AQE machine tags: what metadata conventions already exist?

65 views
Skip to first unread message

Martin Dittus

unread,
May 18, 2012, 9:00:20 AM5/18/12
to airqua...@googlegroups.com
Starting a new thread, we have a bad habit of hijacking other people's threads :)

On 17 May 2012, at 00:53, Chris Nafis wrote:

> We could sort all the Feed Tags/units and come up with a suggested list?
> The sooner we do it the better. I don't know how many live feeds there are, but I would bet they are growing fast.

Please post links to every variant of air quality metadata you can find, with egg or without.
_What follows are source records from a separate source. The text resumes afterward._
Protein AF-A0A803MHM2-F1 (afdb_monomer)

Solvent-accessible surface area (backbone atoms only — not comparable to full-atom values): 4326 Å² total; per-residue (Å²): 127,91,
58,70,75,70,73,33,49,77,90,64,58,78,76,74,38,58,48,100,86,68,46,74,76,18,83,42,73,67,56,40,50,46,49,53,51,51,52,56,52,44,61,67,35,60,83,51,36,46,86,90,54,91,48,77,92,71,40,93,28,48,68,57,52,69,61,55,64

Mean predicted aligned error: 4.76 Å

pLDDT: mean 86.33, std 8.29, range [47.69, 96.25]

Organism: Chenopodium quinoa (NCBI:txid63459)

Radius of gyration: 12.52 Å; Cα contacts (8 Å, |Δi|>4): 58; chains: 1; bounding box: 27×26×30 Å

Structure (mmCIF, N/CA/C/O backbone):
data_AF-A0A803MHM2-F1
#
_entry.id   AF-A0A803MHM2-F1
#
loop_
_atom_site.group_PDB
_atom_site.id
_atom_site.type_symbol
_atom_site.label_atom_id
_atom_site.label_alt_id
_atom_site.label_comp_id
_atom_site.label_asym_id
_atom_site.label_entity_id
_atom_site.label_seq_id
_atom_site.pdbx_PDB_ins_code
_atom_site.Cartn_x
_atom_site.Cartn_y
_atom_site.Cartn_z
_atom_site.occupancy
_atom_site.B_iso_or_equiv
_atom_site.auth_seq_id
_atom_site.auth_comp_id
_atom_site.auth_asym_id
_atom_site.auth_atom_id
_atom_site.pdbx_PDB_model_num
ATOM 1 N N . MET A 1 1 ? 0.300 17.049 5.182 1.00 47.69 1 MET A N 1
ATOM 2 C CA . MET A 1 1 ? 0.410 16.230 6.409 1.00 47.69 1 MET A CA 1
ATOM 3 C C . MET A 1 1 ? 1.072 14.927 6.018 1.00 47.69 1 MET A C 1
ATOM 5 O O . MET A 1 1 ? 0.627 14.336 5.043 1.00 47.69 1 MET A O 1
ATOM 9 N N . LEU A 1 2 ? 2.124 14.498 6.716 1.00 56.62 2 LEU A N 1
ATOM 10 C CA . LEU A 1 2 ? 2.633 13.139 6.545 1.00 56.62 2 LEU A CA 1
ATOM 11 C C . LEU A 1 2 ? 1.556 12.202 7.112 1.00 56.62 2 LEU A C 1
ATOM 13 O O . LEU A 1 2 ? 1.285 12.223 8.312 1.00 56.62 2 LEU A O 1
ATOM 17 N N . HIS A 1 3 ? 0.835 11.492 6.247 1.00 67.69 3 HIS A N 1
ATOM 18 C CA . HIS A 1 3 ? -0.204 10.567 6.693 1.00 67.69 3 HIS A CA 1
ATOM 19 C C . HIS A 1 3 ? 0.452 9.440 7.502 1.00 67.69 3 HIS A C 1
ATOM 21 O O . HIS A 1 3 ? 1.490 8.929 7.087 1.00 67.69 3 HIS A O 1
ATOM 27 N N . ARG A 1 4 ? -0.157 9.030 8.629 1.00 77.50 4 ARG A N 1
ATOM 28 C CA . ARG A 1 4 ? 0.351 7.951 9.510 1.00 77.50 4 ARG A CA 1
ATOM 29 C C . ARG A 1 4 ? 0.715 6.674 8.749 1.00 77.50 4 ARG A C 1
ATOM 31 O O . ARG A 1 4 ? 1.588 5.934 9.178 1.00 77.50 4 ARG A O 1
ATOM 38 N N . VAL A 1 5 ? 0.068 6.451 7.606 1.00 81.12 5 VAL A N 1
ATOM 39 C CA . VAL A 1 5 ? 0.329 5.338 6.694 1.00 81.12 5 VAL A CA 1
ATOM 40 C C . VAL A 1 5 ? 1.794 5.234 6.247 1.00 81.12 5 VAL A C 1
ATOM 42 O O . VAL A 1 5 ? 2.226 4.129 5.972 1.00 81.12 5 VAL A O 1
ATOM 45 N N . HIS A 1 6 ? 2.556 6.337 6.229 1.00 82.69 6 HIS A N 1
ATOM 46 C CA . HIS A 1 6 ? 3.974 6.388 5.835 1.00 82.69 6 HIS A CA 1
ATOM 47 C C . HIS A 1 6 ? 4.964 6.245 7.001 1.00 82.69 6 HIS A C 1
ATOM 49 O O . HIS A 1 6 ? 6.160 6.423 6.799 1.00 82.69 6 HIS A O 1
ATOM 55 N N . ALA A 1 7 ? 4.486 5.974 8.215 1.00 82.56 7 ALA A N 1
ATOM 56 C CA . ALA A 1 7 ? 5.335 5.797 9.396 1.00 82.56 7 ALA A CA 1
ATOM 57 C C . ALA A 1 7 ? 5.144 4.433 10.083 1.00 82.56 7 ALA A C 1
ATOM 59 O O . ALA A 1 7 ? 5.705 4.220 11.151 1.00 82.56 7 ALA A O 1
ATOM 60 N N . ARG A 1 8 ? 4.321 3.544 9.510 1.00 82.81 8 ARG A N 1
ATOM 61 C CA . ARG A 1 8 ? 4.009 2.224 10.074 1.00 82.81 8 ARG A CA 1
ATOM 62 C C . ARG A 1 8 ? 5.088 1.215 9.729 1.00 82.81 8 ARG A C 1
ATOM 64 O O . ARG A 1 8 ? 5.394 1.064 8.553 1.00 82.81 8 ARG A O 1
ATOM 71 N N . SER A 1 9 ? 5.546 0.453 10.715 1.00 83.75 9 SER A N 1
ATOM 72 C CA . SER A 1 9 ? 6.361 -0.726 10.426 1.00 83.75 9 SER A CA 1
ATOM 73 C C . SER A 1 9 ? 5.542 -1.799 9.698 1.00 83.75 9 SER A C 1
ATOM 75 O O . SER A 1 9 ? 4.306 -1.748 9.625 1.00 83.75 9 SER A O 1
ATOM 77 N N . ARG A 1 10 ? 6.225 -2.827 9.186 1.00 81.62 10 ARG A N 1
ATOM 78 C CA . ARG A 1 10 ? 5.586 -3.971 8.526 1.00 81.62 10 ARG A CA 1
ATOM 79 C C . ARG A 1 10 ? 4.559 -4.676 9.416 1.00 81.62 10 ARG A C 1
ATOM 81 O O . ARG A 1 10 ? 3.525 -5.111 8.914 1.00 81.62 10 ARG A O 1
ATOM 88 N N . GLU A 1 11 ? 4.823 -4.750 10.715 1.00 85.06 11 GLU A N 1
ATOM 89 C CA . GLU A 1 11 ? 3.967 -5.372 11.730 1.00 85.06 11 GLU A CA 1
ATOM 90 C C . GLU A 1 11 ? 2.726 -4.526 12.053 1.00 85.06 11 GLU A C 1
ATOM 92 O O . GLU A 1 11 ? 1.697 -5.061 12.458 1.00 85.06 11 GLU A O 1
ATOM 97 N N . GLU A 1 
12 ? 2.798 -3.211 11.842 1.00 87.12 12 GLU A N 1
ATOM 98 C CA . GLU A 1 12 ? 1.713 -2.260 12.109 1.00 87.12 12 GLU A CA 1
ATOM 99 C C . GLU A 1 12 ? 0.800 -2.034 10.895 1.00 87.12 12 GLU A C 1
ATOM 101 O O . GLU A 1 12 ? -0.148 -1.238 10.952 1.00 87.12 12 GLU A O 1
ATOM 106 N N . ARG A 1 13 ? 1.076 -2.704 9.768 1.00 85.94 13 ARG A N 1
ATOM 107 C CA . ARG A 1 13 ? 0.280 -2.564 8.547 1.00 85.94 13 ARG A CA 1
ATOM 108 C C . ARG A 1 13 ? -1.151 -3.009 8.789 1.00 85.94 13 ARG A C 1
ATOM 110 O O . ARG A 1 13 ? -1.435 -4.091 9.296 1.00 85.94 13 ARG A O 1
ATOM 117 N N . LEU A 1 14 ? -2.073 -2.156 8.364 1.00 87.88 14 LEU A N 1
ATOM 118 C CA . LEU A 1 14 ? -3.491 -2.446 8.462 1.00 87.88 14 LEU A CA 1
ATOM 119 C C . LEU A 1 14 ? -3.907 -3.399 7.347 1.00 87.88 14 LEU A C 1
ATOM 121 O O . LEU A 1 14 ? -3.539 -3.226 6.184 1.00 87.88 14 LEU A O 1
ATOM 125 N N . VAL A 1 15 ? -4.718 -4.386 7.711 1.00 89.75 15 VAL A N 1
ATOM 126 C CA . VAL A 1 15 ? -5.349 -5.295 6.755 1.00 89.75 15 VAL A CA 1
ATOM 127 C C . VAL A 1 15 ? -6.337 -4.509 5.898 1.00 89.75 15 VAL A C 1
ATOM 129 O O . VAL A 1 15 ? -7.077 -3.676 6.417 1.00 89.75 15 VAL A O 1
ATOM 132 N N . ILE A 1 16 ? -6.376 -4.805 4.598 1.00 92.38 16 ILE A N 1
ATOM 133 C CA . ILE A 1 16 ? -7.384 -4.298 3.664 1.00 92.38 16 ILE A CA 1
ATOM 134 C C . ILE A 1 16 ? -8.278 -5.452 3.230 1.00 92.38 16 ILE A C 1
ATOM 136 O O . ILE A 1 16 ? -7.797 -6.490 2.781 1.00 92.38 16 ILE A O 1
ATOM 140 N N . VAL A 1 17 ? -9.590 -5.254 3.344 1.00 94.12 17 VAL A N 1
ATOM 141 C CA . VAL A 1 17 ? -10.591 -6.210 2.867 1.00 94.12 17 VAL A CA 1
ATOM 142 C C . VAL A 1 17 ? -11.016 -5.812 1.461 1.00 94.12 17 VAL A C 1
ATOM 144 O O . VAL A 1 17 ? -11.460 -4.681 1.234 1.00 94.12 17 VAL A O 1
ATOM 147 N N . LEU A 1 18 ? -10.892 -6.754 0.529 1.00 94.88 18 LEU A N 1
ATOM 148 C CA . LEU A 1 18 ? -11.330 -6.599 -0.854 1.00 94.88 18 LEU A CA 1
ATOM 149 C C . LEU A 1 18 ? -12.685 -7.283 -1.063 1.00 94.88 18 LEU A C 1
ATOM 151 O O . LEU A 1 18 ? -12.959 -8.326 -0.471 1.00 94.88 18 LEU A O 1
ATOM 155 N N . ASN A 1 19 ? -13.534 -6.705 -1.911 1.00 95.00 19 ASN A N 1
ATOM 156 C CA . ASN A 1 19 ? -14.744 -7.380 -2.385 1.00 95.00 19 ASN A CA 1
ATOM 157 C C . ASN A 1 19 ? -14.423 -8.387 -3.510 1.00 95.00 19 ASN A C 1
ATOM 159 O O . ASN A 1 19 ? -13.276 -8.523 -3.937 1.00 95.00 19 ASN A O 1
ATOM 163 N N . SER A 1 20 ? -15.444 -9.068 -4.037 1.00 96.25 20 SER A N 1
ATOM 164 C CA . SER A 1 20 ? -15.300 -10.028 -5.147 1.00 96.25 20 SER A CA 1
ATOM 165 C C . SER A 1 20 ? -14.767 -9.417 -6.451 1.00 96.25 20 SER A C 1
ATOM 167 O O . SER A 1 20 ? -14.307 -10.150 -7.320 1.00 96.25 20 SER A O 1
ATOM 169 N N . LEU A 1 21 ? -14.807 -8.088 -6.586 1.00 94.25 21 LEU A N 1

I'll summarise it on the wiki (unless César/Sara are interested in taking that on.)

m.

Martin Dittus

unread,
May 18, 2012, 10:03:18 AM5/18/12
to airqua...@googlegroups.com
Starting with a few basic ones: tags for feeds and datastreams.

People currently tag their feeds with "air quality", "airqualityegg", "air quality egg", "aqe", and other variants
https://cosm.com/feeds?tag=air+quality
https://cosm.com/feeds?q=airqualityegg
https://cosm.com/feeds?tag=air+quality+egg
https://cosm.com/feeds?q=aqe

In a separate thread Usman suggested the "project:id:aqe" machine tag, which appears to be unused so far:
https://cosm.com/feeds?q=project%3Aid%3Daqe

Can someone do a tag analysis of these search results to summarise which kinds of datastream annotations and units are popular?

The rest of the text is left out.